I'm guessing this might be a problem with clang-cl's SEH support rather than with CrashRecovery, but maybe it was uncovered because of the new in-process-cc1 stuff.

@zmodem
Copy link
Collaborator Author

zmodem commented Jan 28, 2020

Bisection points to this change:

commit a1f1699
Author: Alexandre Ganea alexandre.ganea@ubisoft.com
Date: Sat Jan 11 15:27:07 2020 -0500

[Support] Optionally call signal handlers when a function wrapped by the the CrashRecoveryContext fails

This patch allows for handling a failure inside a CrashRecoveryContext in the same way as the global exception/signal handler. A failure will have the same side-effect, such as cleanup of temporarty file, printing callstack, calling relevant signal handlers, and finally returning an exception code. This is an optional feature, disabled by default.
This is a support patch for D69825.

Differential Revision: https://reviews.llvm.org/D70568

llvm/include/llvm/Support/CrashRecoveryContext.h | 8 +++
llvm/include/llvm/Support/Signals.h | 9 ++++
llvm/lib/Support/CrashRecoveryContext.cpp | 65 +++++++++++++++++++-----
llvm/lib/Support/Unix/Signals.inc | 16 ++++++
llvm/lib/Support/Windows/Signals.inc | 57 +++++++--------------
llvm/unittests/Support/CrashRecoveryTest.cpp | 30 +++++++++++
6 files changed, 132 insertions(+), 53 deletions(-)

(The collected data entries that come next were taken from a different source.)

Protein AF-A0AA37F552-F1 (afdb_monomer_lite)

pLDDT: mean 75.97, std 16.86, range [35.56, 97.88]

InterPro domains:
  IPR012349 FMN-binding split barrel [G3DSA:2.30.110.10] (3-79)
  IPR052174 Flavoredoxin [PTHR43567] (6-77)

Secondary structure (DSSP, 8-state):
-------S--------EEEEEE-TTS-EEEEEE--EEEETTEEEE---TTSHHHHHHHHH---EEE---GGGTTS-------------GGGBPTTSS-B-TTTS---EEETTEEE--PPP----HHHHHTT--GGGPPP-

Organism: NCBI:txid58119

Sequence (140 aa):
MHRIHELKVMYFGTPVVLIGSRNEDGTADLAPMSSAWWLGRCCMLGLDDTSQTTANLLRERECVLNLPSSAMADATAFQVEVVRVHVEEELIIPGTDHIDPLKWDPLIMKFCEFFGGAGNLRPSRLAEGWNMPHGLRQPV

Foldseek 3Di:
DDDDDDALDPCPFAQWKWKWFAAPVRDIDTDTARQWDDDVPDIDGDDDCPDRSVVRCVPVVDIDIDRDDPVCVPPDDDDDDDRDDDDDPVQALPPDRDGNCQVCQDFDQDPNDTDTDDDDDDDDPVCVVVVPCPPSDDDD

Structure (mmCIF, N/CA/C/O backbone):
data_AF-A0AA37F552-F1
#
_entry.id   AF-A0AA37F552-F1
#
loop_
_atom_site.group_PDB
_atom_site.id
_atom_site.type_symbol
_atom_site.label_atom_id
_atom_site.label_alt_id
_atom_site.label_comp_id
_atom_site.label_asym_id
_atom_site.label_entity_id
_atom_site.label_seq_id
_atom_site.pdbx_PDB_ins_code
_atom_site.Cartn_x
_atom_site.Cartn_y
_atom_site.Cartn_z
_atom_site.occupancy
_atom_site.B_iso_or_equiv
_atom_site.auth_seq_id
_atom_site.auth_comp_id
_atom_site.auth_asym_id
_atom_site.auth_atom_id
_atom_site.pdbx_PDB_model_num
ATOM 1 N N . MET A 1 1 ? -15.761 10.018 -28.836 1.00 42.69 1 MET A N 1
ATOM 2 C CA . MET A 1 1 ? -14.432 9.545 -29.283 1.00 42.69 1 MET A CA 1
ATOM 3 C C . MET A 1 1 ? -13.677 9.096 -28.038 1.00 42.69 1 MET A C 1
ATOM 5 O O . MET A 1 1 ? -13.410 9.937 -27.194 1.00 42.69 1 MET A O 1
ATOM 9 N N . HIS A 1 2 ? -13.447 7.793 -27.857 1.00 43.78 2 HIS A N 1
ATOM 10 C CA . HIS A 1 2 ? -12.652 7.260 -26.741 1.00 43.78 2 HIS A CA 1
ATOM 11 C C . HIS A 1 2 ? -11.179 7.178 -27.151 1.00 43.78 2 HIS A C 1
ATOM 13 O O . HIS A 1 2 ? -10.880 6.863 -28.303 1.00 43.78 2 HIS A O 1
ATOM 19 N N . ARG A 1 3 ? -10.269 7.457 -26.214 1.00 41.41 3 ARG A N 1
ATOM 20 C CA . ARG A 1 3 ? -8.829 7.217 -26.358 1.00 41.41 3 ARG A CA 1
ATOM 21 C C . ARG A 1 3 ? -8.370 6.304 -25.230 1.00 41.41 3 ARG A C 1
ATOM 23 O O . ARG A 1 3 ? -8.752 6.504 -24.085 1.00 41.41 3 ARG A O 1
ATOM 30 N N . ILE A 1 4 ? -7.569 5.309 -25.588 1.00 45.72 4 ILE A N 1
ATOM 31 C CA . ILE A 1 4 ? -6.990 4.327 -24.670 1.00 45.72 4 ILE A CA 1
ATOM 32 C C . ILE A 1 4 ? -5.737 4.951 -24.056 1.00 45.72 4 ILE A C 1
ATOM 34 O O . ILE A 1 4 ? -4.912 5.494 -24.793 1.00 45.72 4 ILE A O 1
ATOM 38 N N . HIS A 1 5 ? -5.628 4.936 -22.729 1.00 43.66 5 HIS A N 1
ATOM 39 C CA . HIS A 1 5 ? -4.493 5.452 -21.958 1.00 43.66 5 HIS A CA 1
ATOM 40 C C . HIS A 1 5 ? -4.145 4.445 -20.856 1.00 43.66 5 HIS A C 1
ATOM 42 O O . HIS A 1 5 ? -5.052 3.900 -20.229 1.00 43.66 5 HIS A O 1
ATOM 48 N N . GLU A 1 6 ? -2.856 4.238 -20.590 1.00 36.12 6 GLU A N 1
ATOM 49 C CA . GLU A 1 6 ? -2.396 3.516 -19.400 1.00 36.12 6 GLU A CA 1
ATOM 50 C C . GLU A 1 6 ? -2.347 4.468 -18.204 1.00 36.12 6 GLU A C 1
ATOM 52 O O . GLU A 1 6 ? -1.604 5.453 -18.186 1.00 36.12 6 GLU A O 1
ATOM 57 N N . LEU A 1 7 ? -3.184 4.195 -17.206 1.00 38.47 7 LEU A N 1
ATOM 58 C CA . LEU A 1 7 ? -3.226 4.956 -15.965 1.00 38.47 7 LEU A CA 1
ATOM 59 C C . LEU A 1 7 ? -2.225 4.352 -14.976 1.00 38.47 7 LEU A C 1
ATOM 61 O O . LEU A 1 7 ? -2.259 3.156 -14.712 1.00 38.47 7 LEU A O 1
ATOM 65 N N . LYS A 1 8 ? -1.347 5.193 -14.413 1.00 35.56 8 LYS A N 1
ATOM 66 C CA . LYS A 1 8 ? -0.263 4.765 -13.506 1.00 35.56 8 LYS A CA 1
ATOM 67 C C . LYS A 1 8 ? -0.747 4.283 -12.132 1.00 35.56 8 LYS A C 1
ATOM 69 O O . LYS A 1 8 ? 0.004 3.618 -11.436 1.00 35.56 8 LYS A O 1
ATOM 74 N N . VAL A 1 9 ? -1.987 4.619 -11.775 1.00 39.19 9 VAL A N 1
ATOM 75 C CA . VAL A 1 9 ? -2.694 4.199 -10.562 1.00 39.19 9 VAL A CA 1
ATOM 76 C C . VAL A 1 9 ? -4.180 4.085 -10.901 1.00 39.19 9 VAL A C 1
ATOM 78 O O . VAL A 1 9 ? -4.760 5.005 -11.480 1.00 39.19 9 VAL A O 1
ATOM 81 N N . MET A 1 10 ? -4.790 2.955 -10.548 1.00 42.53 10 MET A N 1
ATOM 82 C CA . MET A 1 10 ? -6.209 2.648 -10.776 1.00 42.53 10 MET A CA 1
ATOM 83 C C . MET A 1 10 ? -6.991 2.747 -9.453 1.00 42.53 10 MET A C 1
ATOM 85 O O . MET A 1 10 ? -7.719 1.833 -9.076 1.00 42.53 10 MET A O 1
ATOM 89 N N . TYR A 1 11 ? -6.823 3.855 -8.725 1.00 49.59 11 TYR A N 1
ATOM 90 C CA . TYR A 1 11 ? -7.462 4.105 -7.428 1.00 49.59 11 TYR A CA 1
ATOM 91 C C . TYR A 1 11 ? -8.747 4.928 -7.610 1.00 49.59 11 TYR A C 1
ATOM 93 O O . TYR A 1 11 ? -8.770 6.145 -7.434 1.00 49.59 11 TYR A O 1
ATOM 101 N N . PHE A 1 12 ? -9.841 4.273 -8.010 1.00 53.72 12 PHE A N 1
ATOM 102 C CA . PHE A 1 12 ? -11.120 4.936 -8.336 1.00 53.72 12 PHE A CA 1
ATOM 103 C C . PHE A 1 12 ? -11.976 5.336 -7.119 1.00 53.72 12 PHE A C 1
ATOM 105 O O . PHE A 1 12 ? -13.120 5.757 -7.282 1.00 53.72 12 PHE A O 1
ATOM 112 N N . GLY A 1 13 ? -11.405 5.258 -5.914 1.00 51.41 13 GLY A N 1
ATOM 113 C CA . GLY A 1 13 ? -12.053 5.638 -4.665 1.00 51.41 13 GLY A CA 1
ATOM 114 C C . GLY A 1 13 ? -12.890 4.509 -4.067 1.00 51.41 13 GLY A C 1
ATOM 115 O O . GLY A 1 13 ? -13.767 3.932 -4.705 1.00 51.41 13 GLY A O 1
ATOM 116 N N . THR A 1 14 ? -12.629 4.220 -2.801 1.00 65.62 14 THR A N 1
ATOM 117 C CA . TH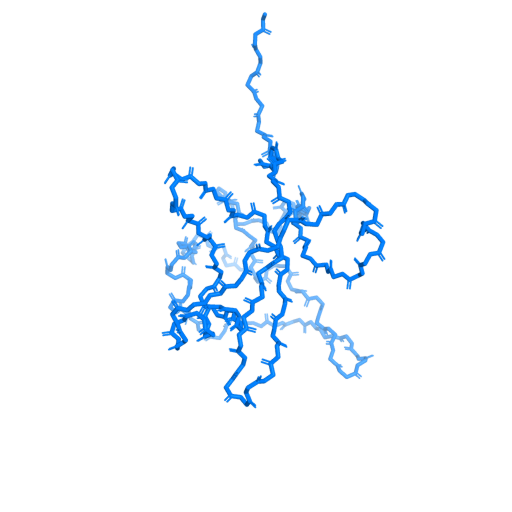R A 1 14 ? -13.387 3.291 -1.962 1.00 65.62 14 THR A CA 1
ATOM 118 C C . THR A 1 14 ? -13.619 3.956 -0.604 1.00 65.62 14 THR A C 1
ATOM 120 O O . THR A 1 14 ? -12.859 4.858 -0.232 1.00 65.62 14 THR A O 1
ATOM 123 N N . PRO A 1 15 ? -14.677 3.586 0.141 1.00 67.38 15 PRO A N 1
ATOM 124 C CA . PRO A 1 15 ? -14.848 4.073 1.503 1.00 67.38 15 PRO A CA 1
ATOM 125 C C . PRO A 1 15 ? -13.597 3.754 2.325 1.00 67.38 15 PRO A C 1
ATOM 127 O O . PRO A 1 15 ? -13.128 2.616 2.307 1.00 67.38 15 PRO A O 1
ATOM 130 N N . VAL A 1 16 ? -13.071 4.741 3.054 1.00 81.19 16 VAL A N 1
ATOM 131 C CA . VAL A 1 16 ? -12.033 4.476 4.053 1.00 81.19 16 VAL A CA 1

But since the test passes when built with MSVC, I'm guessing the problem is really in clang's SEH support? Maybe something regressed there, and this change uncovered it? Also it's interesting that it seems to work in 64-bit builds but not 32-bit.

@llvmbot
Copy link
Collaborator

llvmbot commented Jan 28, 2020

Would you have a chance to try using VEH instead?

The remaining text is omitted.